Sebastián Beltran plays Carlos and Brigitte Silva is Chiqui

“My mother loves the whole thing,” Cardona says. “She was excited even when I was just considering doing it. She loved Brigitte, she thought she was just a fantastic actor and also that it was an accurate portrayal. They’re different people but she’s like, ‘Yes, I love the way she played it outside of it being my story.’”

With a soundtrack featuring Jeanette’s classic Spanish pop ballad El Muchacho de los ojos tristes, Chiqui was recorded on 16mm film to reflect the technology of the period in which the story is set, while also giving the final episode a textured appearance.

“It was important for me and my cinematographer, Rand Rosenberg, to really stick to shooting on film,” Cardona says. “Even though we’ve come a long way with digital cinema technology, it doesn’t compare to shooting on film. That was a really important decision to keep it period and keep it faithful to that time.”

The filmmaker also describes himself as an actor’s director, concentrating on performance while leaving Rosenberg in control of the visual aspects of shooting. The focus on performance was particularly important in Chiqui, with the lead characters portraying the director’s real parents, but Cardona wasn’t looking for impressions of the real Chiqui and Carlos.

“Sometimes directors or filmmakers who are making something about people they know can become very sentimental or precious and then you forget that this person is not your actual mother, it’s not the person you know,” he explains. “This is a performer doing an interpretation of what they think the character is. With Brigitte, even before we discussed this project she embodied a very similar spirit to my mother. I like to not get too tied down with, ‘Oh that’s not how she sounds,’ or ‘That’s not what she would do.’ I really trusted the actors to respect the personalities they’re playing but also bring their own art, craft and experience to the table.”

Chiqui was shot on 16mm film to lend it a textured feel

Filmed over the course of three weekends, the majority of Chiqui was shot in Long Island, at Cardona’s parents’ house where they currently live in Southampton, and also in the exact room of the Montauk motel where his parents first stayed.

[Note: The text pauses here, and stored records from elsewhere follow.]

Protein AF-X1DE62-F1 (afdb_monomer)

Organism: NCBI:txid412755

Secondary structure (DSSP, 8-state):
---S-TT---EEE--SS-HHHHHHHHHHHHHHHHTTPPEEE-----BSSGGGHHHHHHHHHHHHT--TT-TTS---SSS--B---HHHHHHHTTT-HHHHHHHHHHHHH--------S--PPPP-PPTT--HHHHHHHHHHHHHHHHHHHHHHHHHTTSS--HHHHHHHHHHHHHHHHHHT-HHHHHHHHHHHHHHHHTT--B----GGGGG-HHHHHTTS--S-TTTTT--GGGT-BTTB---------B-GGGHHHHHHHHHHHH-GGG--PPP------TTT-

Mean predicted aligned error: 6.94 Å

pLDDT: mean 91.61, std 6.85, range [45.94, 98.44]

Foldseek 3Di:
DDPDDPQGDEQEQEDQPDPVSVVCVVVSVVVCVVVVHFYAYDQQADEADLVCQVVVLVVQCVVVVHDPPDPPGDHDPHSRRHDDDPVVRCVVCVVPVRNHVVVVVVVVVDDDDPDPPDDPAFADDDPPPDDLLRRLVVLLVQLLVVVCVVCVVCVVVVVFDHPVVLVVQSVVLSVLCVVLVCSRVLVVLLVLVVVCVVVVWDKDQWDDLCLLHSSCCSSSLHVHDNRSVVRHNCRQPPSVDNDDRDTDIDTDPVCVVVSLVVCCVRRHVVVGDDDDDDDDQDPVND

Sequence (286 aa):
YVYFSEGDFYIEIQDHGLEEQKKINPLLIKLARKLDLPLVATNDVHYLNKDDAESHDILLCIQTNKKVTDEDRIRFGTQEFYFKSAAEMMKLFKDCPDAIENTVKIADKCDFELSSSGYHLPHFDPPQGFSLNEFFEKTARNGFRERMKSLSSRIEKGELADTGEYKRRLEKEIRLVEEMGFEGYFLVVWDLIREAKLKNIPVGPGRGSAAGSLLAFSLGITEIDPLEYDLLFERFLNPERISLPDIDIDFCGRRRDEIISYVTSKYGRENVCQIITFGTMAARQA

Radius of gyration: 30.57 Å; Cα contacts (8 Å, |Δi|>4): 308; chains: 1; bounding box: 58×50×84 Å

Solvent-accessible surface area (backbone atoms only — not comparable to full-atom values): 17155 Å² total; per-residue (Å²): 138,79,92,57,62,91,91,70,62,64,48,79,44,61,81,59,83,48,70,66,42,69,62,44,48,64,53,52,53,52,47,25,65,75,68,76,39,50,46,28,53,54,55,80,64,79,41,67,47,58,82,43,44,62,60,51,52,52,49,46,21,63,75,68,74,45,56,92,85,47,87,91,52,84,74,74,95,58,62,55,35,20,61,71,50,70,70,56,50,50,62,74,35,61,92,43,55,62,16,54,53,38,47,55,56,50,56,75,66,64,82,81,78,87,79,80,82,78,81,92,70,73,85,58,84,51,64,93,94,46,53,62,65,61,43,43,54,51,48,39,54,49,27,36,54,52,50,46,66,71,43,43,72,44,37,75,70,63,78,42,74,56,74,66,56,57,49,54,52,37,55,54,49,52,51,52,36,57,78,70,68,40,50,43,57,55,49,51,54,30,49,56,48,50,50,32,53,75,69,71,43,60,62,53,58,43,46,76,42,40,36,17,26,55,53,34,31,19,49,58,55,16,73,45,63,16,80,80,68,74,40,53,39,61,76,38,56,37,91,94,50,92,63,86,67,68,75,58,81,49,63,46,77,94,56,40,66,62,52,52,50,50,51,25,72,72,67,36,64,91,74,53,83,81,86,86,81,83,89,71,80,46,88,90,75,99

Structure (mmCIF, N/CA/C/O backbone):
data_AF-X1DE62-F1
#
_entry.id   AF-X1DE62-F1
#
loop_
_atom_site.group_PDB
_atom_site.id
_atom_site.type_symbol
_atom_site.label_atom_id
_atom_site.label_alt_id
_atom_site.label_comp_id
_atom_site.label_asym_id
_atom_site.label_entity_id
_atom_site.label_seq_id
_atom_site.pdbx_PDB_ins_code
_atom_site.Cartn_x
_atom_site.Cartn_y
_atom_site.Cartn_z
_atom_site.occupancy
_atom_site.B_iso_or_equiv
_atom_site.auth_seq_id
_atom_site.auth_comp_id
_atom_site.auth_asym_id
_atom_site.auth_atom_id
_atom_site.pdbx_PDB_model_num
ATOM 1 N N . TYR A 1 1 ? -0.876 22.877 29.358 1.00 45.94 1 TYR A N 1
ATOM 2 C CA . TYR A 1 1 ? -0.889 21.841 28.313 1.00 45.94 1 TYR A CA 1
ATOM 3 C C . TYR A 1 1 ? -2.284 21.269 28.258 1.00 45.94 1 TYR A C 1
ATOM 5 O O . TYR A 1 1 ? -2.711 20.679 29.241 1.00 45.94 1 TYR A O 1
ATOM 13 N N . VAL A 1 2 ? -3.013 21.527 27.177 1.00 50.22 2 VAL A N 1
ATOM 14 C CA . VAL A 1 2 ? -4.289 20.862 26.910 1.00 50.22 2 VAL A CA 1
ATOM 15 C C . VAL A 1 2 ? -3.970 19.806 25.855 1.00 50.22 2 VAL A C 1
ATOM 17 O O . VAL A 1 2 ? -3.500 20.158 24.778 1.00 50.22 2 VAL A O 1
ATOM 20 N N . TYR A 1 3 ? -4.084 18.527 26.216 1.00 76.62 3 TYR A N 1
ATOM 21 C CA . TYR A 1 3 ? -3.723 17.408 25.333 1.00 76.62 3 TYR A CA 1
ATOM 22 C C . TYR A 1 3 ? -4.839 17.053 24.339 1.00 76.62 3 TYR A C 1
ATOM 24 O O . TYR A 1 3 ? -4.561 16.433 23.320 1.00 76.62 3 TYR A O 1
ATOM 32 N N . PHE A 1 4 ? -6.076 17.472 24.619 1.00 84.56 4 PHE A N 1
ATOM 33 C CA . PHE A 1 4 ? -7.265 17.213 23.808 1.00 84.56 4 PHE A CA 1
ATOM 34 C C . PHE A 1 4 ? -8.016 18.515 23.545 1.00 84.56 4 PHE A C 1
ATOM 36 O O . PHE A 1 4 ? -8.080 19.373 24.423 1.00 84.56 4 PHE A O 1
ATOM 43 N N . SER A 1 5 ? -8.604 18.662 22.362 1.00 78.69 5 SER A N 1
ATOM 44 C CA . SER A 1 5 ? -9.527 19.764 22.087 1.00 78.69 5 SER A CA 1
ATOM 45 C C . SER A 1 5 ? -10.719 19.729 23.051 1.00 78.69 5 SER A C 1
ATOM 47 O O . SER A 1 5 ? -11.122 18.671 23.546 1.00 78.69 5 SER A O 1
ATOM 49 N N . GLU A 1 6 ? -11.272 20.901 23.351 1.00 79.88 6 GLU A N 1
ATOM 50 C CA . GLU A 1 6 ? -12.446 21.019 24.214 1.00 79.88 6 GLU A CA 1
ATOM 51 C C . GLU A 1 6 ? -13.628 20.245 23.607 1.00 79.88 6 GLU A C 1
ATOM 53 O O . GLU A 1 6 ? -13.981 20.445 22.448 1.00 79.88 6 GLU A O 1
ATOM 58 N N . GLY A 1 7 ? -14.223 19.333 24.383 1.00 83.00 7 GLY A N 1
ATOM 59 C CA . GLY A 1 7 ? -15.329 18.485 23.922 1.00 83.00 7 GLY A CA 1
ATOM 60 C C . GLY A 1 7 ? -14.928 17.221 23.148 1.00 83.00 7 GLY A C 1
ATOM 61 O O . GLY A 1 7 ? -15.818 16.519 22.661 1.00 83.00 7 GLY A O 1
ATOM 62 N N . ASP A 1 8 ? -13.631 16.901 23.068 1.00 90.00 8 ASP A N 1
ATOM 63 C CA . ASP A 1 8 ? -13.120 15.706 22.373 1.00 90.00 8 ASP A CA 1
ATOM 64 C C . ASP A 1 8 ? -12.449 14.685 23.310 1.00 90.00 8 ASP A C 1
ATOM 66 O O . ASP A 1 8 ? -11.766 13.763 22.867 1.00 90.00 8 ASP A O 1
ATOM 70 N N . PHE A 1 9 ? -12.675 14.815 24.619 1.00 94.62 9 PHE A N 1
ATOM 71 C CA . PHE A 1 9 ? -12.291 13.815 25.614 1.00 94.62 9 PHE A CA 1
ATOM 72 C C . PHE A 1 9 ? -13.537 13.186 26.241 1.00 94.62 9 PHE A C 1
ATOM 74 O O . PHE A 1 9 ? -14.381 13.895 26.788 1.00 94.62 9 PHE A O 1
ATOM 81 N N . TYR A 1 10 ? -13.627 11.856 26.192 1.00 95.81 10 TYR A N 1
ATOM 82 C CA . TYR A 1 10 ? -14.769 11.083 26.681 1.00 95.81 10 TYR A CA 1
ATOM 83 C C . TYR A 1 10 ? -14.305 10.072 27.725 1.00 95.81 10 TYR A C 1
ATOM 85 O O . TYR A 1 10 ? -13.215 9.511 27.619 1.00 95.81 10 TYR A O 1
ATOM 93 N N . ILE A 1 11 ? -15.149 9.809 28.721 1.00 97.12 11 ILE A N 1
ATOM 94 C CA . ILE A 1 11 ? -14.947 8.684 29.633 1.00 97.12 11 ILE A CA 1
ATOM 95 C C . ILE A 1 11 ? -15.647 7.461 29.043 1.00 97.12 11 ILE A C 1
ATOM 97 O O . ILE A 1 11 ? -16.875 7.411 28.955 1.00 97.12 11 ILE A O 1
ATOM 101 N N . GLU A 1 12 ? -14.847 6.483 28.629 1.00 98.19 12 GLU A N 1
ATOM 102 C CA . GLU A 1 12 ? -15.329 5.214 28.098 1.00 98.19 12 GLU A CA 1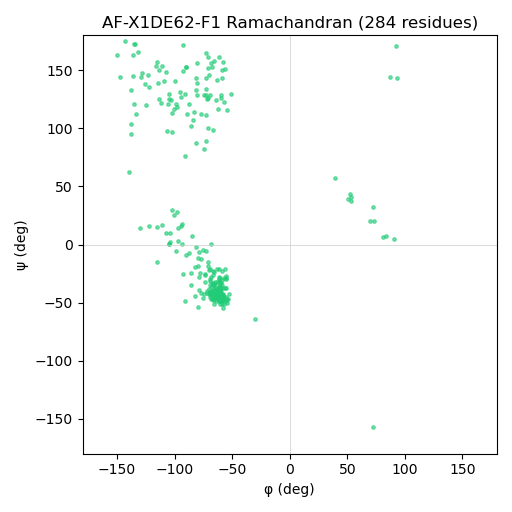
ATOM 103 C C . GLU A 1 12 ? -15.908 4.333 29.212 1.00 98.19 12 GLU A C 1
ATOM 105 O O . GLU A 1 12 ? -15.309 4.172 30.279 1.00 98.19 12 GLU A O 1
ATOM 110 N N . ILE A 1 13 ? -17.079 3.751 28.951 1.00 98.06 13 ILE A N 1
ATOM 111 C CA . ILE A 1 13 ? -17.703 2.732 29.794 1.00 98.06 13 ILE A CA 1
ATOM 112 C C . ILE A 1 13 ? -18.031 1.490 28.965 1.00 98.06 13 ILE A C 1
ATOM 114 O O . ILE A 1 13 ? -18.526 1.572 27.843 1.00 98.06 13 ILE A O 1
ATOM 118 N N . GLN A 1 14 ? -17.768 0.326 29.551 1.00 97.56 14 GLN A N 1
ATOM 119 C CA . GLN A 1 14 ? -17.946 -0.985 28.933 1.00 97.56 14 GLN A CA 1
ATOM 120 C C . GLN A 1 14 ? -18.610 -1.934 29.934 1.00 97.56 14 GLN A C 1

“It was very apropos and poetic to be there and be shooting in the same spot where these things happened in the past in real life,” Cardona says. But recreating the 1980s New York on a limited budget – and during the Covid-19 pandemic – was not without its challenges.

“We shot in September and October 2020, so this was in the midst of the pandemic, before the vaccines,” he says. “It was a very precarious time. Recreating the 80s, we had a wonderful art director, Ana Novacic, and her assistant who were really resourceful, especially during that time. Prop houses had closed in New York City so it was difficult to find a lot of things. Other than that, there were people in masks and having to work in that environment, it’s such an intimate process. It was really hard to respect the safety protocols and try to social distance. It was a learning curve to make a film with these parameters. Luckily no one got Covid, no-one got sick. It was kind of a miracle we got it done.”

With hopes that Chiqui could become the next series commissioned by a broadcaster or streaming platform, at the very least Cardona is hopeful that his parents’ story can be seen around the world.

“Carlos and Chiqui’s story is a very human story. It’s a very universal story,” he says. “It is about them coming from a different country and assimilating, but a lot of the experiences and a lot of the anxieties and existential decisions and things they went through are things a lot of people can relate to. It is just a human story anyone can attach themselves to.”